内閣府の知的財産戦略推進事務局は3月28日、2025年の国の知的財産に関する戦略などをまとめる「知的財産推進計画 2025」の策定に向け、国民に対して実施した意見募集の結果を公表した。個人からの意見全940件のうち、739件が「AIと知的財産」分野に集中。全体の約78%を占め、生成AIの学習などに関して規制を求める声が多く見られた。
同分野では「現在行われている(AIの)データの学習に関してはどう考えても法の方が追い付いてないだけのように思う」などとして、生成AIによる画像や音声の学習に関し、法規制を求める声が多く集まった。一方、規制を求めながらもAIの活用自体は否定せず、「AI生成物に関しては、生成AIの使用の有無や、他者の知的財産の寄与度について開示義務を設け、透明性を確保することが必要」とする意見も見られた。
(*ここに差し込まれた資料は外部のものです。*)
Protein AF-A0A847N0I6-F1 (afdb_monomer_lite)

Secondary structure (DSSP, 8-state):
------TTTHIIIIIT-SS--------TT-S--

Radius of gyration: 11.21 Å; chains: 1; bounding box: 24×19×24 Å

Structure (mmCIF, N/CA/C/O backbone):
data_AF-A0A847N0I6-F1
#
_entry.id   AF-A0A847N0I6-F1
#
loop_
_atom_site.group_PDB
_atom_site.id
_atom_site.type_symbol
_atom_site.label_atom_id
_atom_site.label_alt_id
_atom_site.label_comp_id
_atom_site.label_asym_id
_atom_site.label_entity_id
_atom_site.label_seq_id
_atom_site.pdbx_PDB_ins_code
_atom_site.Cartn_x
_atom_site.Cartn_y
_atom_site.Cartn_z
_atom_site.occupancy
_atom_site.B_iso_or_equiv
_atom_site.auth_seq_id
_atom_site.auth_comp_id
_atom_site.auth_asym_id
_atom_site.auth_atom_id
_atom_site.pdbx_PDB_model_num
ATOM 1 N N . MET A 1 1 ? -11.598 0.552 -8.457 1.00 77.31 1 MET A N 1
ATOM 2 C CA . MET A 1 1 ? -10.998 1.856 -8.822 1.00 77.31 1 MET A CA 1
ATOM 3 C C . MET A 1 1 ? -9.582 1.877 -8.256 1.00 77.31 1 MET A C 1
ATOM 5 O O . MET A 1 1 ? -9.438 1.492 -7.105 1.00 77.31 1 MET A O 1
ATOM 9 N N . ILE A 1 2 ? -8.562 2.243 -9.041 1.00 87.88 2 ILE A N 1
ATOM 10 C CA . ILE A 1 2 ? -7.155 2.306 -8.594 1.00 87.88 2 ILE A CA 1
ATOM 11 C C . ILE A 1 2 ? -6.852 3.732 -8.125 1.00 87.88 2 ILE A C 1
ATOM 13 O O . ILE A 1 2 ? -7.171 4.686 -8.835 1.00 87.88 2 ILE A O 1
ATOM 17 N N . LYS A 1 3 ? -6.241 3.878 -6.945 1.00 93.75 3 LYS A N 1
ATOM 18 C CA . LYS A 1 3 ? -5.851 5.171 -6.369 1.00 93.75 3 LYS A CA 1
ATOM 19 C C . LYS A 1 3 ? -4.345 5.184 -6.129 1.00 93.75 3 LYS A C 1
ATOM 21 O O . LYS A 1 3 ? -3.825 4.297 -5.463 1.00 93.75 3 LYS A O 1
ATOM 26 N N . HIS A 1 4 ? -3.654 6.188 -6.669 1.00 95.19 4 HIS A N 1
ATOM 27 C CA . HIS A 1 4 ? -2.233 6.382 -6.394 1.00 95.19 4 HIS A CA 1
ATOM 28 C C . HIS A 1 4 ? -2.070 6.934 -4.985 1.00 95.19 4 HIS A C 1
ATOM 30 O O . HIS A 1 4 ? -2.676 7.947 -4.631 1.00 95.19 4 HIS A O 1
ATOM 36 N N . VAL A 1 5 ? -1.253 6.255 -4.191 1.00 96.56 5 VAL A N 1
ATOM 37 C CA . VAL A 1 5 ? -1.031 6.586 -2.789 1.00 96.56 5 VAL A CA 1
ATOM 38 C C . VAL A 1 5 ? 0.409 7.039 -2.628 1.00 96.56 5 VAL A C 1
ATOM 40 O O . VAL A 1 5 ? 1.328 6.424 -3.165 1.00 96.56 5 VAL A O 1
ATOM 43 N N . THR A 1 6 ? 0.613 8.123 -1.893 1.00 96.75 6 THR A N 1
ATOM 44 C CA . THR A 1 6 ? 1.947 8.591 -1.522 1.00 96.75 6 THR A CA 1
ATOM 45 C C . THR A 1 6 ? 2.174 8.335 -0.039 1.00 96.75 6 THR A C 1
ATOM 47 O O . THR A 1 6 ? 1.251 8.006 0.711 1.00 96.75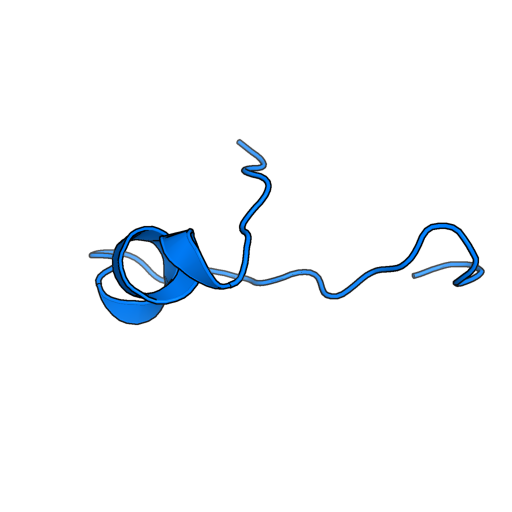 6 THR A O 1
ATOM 50 N N . LYS A 1 7 ? 3.405 8.559 0.424 1.00 96.75 7 LYS A N 1
ATOM 51 C CA . LYS A 1 7 ? 3.722 8.506 1.854 1.00 96.75 7 LYS A CA 1
ATOM 52 C C . LYS A 1 7 ? 2.809 9.411 2.694 1.00 96.75 7 LYS A C 1
ATOM 54 O O . LYS A 1 7 ? 2.423 9.011 3.785 1.00 96.75 7 LYS A O 1
ATOM 59 N N . SER A 1 8 ? 2.464 10.606 2.204 1.00 98.25 8 SER A N 1
ATOM 60 C CA . SER A 1 8 ? 1.641 11.559 2.961 1.00 98.25 8 SER A CA 1
ATOM 61 C C . SER A 1 8 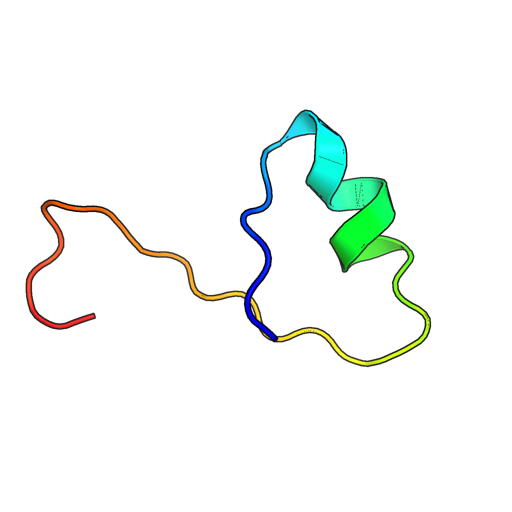? 0.173 11.145 3.062 1.00 98.25 8 SER A C 1
ATOM 63 O O . SER A 1 8 ? -0.500 11.560 3.999 1.00 98.25 8 SER A O 1
ATOM 65 N N . THR A 1 9 ? -0.325 10.321 2.137 1.00 97.69 9 THR A N 1
ATOM 66 C CA . THR A 1 9 ? -1.729 9.885 2.126 1.00 97.69 9 THR A CA 1
ATOM 67 C C . THR A 1 9 ? -1.925 8.460 2.643 1.00 97.69 9 THR A C 1
ATOM 69 O O . THR A 1 9 ? -3.058 8.066 2.900 1.00 97.69 9 THR A O 1
ATOM 72 N N . TYR A 1 10 ? -0.852 7.686 2.833 1.00 97.12 10 TYR A N 1
ATOM 73 C CA . TYR A 1 10 ? -0.926 6.266 3.193 1.00 97.12 10 TYR A CA 1
ATOM 74 C C . TYR A 1 10 ? -1.727 5.999 4.477 1.00 97.12 10 TYR A C 1
ATOM 76 O O . TYR A 1 10 ? -2.520 5.063 4.534 1.00 97.12 10 TYR A O 1
ATOM 84 N N . GLU A 1 11 ? -1.574 6.836 5.506 1.00 97.88 11 GLU A N 1
ATOM 85 C CA . GLU A 1 11 ? -2.300 6.652 6.768 1.00 97.88 11 GLU A CA 1
ATOM 86 C C . GLU A 1 11 ? -3.816 6.798 6.591 1.00 97.88 11 GLU A C 1
ATOM 88 O O . GLU A 1 11 ? -4.581 5.958 7.060 1.00 97.88 11 GLU A O 1
ATOM 93 N N . ALA A 1 12 ? -4.251 7.852 5.901 1.00 97.31 12 ALA A N 1
ATOM 94 C CA . ALA A 1 12 ? -5.669 8.122 5.698 1.00 97.31 12 ALA A CA 1
ATOM 95 C C . ALA A 1 12 ? -6.318 7.104 4.751 1.00 97.31 12 ALA A C 1
ATOM 97 O O . ALA A 1 12 ? -7.442 6.675 4.988 1.00 97.31 12 ALA A O 1
ATOM 98 N N . GLU A 1 13 ? -5.604 6.714 3.695 1.00 95.81 13 GLU A N 1
ATOM 99 C CA . GLU A 1 13 ? -6.167 5.936 2.587 1.00 95.81 13 GLU A CA 1
ATOM 100 C C . GLU A 1 13 ? -6.014 4.422 2.759 1.00 95.81 13 GLU A C 1
ATOM 102 O O . GLU A 1 13 ? -6.819 3.665 2.225 1.00 95.81 13 GLU A O 1
ATOM 107 N N . VAL A 1 14 ? -4.989 3.969 3.489 1.00 96.44 14 VAL A N 1
ATOM 108 C CA . VAL A 1 14 ? -4.699 2.538 3.676 1.00 96.44 14 VAL A CA 1
ATOM 109 C C . VAL A 1 14 ? -4.926 2.130 5.124 1.00 96.44 14 VAL A C 1
ATOM 111 O O . VAL A 1 14 ? -5.738 1.248 5.389 1.00 96.44 14 VAL A O 1
ATOM 114 N N . LEU A 1 15 ? -4.254 2.783 6.077 1.00 97.56 15 LEU A N 1
ATOM 115 C CA . LEU A 1 15 ? -4.298 2.350 7.482 1.00 97.56 15 LEU A CA 1
ATOM 116 C C . LEU A 1 15 ? -5.654 2.603 8.151 1.00 97.56 15 LEU A C 1
ATOM 118 O O . LEU A 1 15 ? -6.062 1.829 9.011 1.00 97.56 15 LEU A O 1
ATOM 122 N N . LYS A 1 16 ? -6.351 3.675 7.763 1.00 98.00 16 LYS A N 1
ATOM 123 C CA . LYS A 1 16 ? -7.678 4.039 8.288 1.00 98.00 16 LYS A CA 1
ATOM 124 C C . LYS A 1 16 ? -8.835 3.574 7.399 1.00 98.00 16 LYS A C 1
ATOM 126 O O . LYS A 1 16 ? -9.970 3.994 7.619 1.00 98.00 16 LYS A O 1
ATOM 131 N N . SER A 1 17 ? -8.572 2.727 6.401 1.00 97.25 17 SER A N 1
ATOM 132 C CA . SER A 1 17 ? -9.626 2.213 5.525 1.00 97.25 17 SER A CA 1
ATOM 133 C C . SER A 1 17 ? -10.628 1.363 6.310 1.00 97.25 17 SER A C 1
ATOM 135 O O . SER A 1 17 ? -10.255 0.492 7.094 1.00 97.25 17 SER A O 1
ATOM 137 N N . SER A 1 18 ? -11.919 1.591 6.068 1.00 97.75 18 SER A N 1
ATOM 138 C CA . SER A 1 18 ? -13.013 0.800 6.646 1.00 97.75 18 SER A CA 1
ATOM 139 C C . SER A 1 18 ? -13.209 -0.557 5.962 1.00 97.75 18 SER A C 1
ATOM 141 O O . SER A 1 18 ? -13.994 -1.378 6.434 1.00 97.75 18 SER A O 1
ATOM 143 N N . VAL A 1 19 ? -12.510 -0.798 4.852 1.00 95.94 19 VAL A N 1
ATOM 144 C CA . VAL A 1 19 ? -12.542 -2.047 4.083 1.00 95.94 19 VAL A CA 1
ATOM 145 C C . VAL A 1 19 ? -11.120 -2.543 3.810 1.00 95.94 19 VAL A C 1
ATOM 147 O O . VAL A 1 19 ? -10.192 -1.730 3.785 1.00 95.94 19 VAL A O 1
ATOM 150 N N . P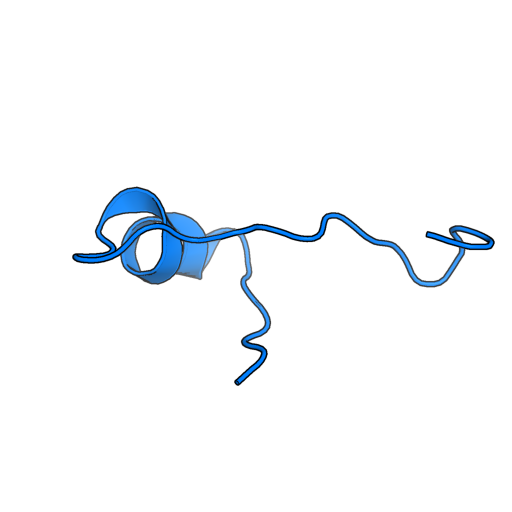RO A 1 20 ? -10.914 -3.851 3.572 1.00 96.94 20 PRO A N 1
ATOM 151 C CA . PRO A 1 20 ? -9.605 -4.369 3.191 1.00 96.94 20 PRO A CA 1
ATOM 152 C C . PRO A 1 20 ? -9.055 -3.678 1.938 1.00 96.94 20 PRO A C 1
ATOM 154 O O . PRO A 1 20 ? -9.773 -3.488 0.955 1.00 96.94 20 PR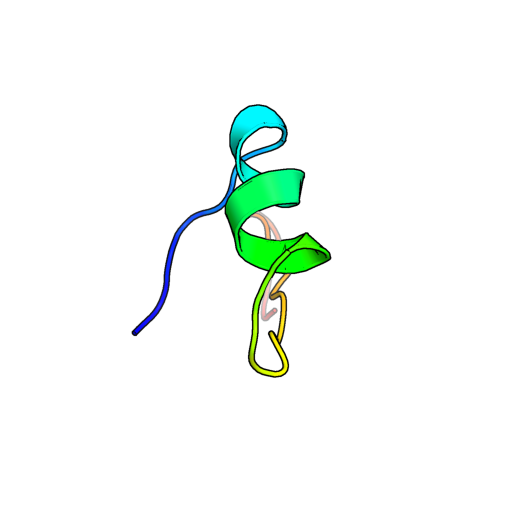O A O 1
ATOM 157 N N . VAL A 1 21 ? -7.768 -3.330 1.973 1.00 96.62 21 VAL A N 1
ATOM 158 C CA . VAL A 1 21 ? -7.054 -2.680 0.867 1.00 96.62 21 VAL A CA 1
ATOM 159 C C . VAL A 1 21 ? -5.941 -3.602 0.388 1.00 96.62 21 VAL A C 1
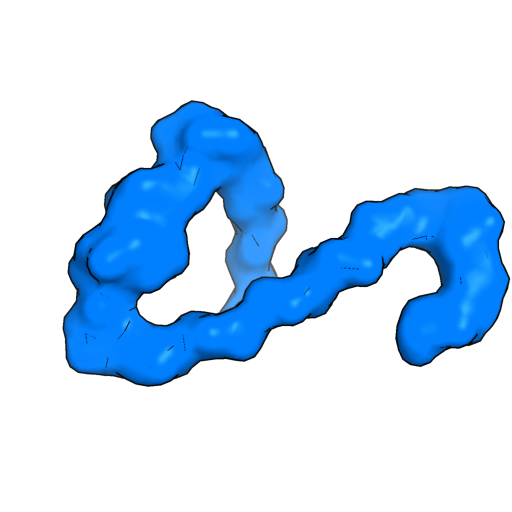ATOM 161 O O . VAL A 1 21 ? -5.170 -4.118 1.194 1.00 96.62 21 VAL A O 1
ATOM 164 N N . VAL A 1 22 ? -5.844 -3.787 -0.928 1.00 96.00 22 VAL A N 1
ATOM 165 C CA . VAL A 1 22 ? -4.704 -4.449 -1.573 1.00 96.00 22 VAL A CA 1
ATOM 166 C C . VAL A 1 22 ? -3.783 -3.366 -2.117 1.00 96.00 22 VAL A C 1
ATOM 168 O O . VAL A 1 22 ? -4.237 -2.478 -2.839 1.00 96.00 22 VAL A O 1
ATOM 171 N N . VAL A 1 23 ? -2.505 -3.429 -1.750 1.00 95.50 23 VAL A N 1
ATOM 172 C CA . VAL A 1 23 ? -1.493 -2.461 -2.179 1.00 95.50 23 VAL A CA 1
ATOM 173 C C . VAL A 1 23 ? -0.575 -3.128 -3.192 1.00 95.50 23 VAL A C 1
ATOM 175 O O . VAL A 1 23 ? 0.084 -4.114 -2.875 1.00 95.50 23 VAL A O 1
ATOM 178 N N . ASP A 1 24 ? -0.547 -2.571 -4.398 1.00 93.38 24 ASP A N 1
ATOM 179 C CA . ASP A 1 24 ? 0.394 -2.943 -5.449 1.00 93.38 24 ASP A CA 1
ATOM 180 C C . ASP A 1 24 ? 1.642 -2.053 -5.352 1.00 93.38 24 ASP A C 1
ATOM 182 O O . ASP A 1 24 ? 1.575 -0.831 -5.533 1.00 93.38 24 ASP A O 1
ATOM 186 N N . PHE A 1 25 ? 2.772 -2.666 -5.001 1.00 92.06 25 PHE A N 1
ATOM 187 C CA . PHE A 1 25 ? 4.064 -1.997 -4.935 1.00 92.06 25 PHE A CA 1
ATOM 188 C C . PHE A 1 25 ? 4.804 -2.213 -6.249 1.00 92.06 25 PHE A C 1
ATOM 190 O O . PHE A 1 25 ? 5.421 -3.253 -6.465 1.00 92.06 25 PHE A O 1
ATOM 197 N N . TRP A 1 26 ? 4.786 -1.192 -7.098 1.00 90.44 26 TRP A N 1
ATOM 198 C CA . TRP A 1 26 ? 5.385 -1.241 -8.425 1.00 90.44 26 TRP A CA 1
ATOM 199 C C . TRP A 1 26 ? 6.413 -0.124 -8.625 1.00 90.44 26 TRP A C 1
ATOM 201 O O . TRP A 1 26 ? 6.492 0.844 -7.862 1.00 90.44 26 TRP A O 1
ATOM 211 N N . ALA A 1 27 ? 7.189 -0.239 -9.697 1.00 89.88 27 ALA A N 1
ATOM 212 C CA . ALA A 1 27 ? 8.041 0.827 -10.201 1.00 89.88 27 ALA A CA 1
ATOM 213 C C . ALA A 1 27 ? 8.084 0.769 -11.731 1.00 89.88 27 ALA A C 1
ATOM 215 O O . ALA A 1 27 ? 8.032 -0.313 -12.305 1.00 89.88 27 ALA A O 1
ATOM 216 N N . ALA A 1 28 ? 8.238 1.911 -12.408 1.00 88.38 28 ALA A N 1
ATOM 217 C CA . ALA A 1 28 ? 8.219 1.976 -13.878 1.00 88.38 28 ALA A CA 1
ATOM 218 C C . ALA A 1 28 ? 9.333 1.175 -14.573 1.00 88.38 28 ALA A C 1
ATOM 220 O O . ALA A 1 28 ? 9.238 0.874 -15.758 1.00 88.38 28 ALA A O 1
ATOM 221 N N . TRP A 1 29 ? 10.390 0.849 -13.836 1.00 89.56 29 TRP A N 1
ATOM 222 C CA . TRP A 1 29 ? 11.522 0.047 -14.296 1.00 89.56 29 TRP A CA 1
ATOM 223 C C . TRP A 1 29 ? 11.438 -1.414 -13.841 1.00 89.56 29 TRP A C 1
ATOM 225 O O . TRP A 1 29 ? 12.300 -2.214 -14.202 1.00 89.56 29 TRP A O 1
ATOM 235 N N . CYS A 1 30 ? 10.426 -1.773 -13.050 1.00 85.75 30 CYS A N 1
ATOM 236 C CA . CYS A 1 30 ? 10.171 -3.158 -12.708 1.00 85.75 30 CYS A CA 1
ATOM 237 C C . CYS A 1 30 ? 9.527 -3.819 -13.934 1.00 85.75 30 CYS A C 1
ATOM 239 O O . CYS A 1 30 ? 8.393 -3.503 -14.290 1.00 85.75 30 CYS A O 1
ATOM 241 N N . GLY A 1 31 ? 10.274 -4.704 -14.611 1.00 74.25 31 GLY A N 1
ATOM 242 C CA . GLY A 1 31 ? 9.700 -5.662 -15.569 1.00 74.25 31 GLY A CA 1
ATOM 243 C C . GLY A 1 31 ? 8.594 -6.500 -14.906 1.00 74.25 31 GLY A C 1
ATOM 244 O O . GLY A 1 31 ? 8.425 -6.364 -13.697 1.00 74.25 31 GLY A O 1
ATOM 245 N N . PRO A 1 32 ? 7.852 -7.333 -15.668 1.00 72.50 32 PRO A N 1
ATOM 246 C CA . PRO A 1 32 ? 6.486 -7.770 -15.343 1.00 72.50 32 PRO A CA 1
ATOM 247 C C . PRO A 1 32 ? 6.241 -7.895 -13.834 1.00 72.50 32 PRO A C 1
ATOM 249 O O . PRO A 1 32 ? 6.829 -8.766 -13.193 1.00 72.50 32 PRO A O 1
ATOM 252 N N . CYS A 1 33 ? 5.449 -6.944 -13.322 1.00 62.28 33 CYS A N 1
ATOM 253 C CA . CYS A 1 33 ? 5.071 -6.807 -11.916 1.00 62.28 33 CYS A CA 1
ATOM 254 C C . CYS A 1 33 ? 4.351 -8.047 -11.386 1.00 62.28 33 CYS A C 1
ATOM 256 O O . CYS A 1 33 ? 3.507 -8.601 -12.130 1.00 62.28 33 CYS A O 1
#

Foldseek 3Di:
DDDDDDPVCCCVPAVVDPDHDDDDDDDPPDPPD

Sequence (33 aa):
MIKHVTKSTYEAEVLKSSVPVVVDFWAAWCGPC

pLD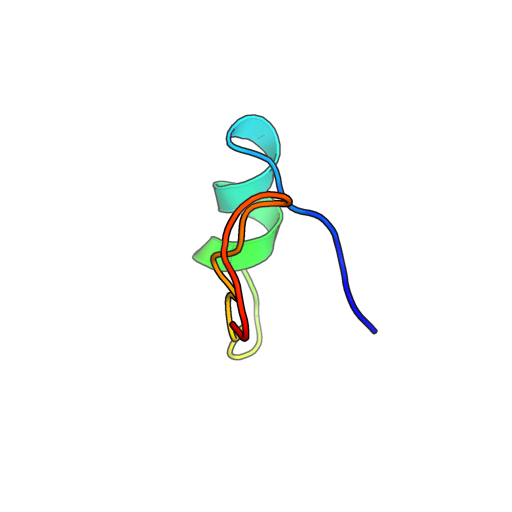DT: mean 91.96, std 8.47, range [62.28, 98.25]

法人・団体についても同様に意見を募集した。例えばソフトバンクは「特許法同様、AI技術革新に即した意匠法の在り方を議論することに賛同する。一方で、公開されたデザインがAIを用いて創作されたものか否か、現時点での技術や法的枠組みでは正確に把握することが難しい場合がある」「機械的に識別可能で統一的な仕組みや記載ルール(ガイドライン等)を検討頂くことを希望する」といった意見を寄せた。
今回の意見募集は、24年の知的財産推進計画を踏まえたもの。政府は同計画で、生成AI技術の急速な発展により、知的財産権の侵害に対する懸念が増加したと分析。「AI技術の進歩と知的財産権の適切な保護が両立するエコシステム」の実現に向け、生成AIと知的財産の関係をまとめたクリエイター向け資料を公開するなどの取り組みを実施してきた。
これを踏まえ、24年の計画から見直すべき点や、25年の計画で新しく盛り込むべき施策などを募集。24年11月11日から12月20日の間、意見投稿用のWebフォームなどを公開し、AIと知的財産に加え「知財・無形資産への投資による価値創造」「技術流出の防止」など17カテゴリーに分けて意見を募っていた。
なお公開した意見では生成AIを悪用した事例などを挙げているものもあるが、知的財産戦略推進事務局は「寄せられた意見の記載内容について、当事務局として事実関係を確認しているものではない」としている。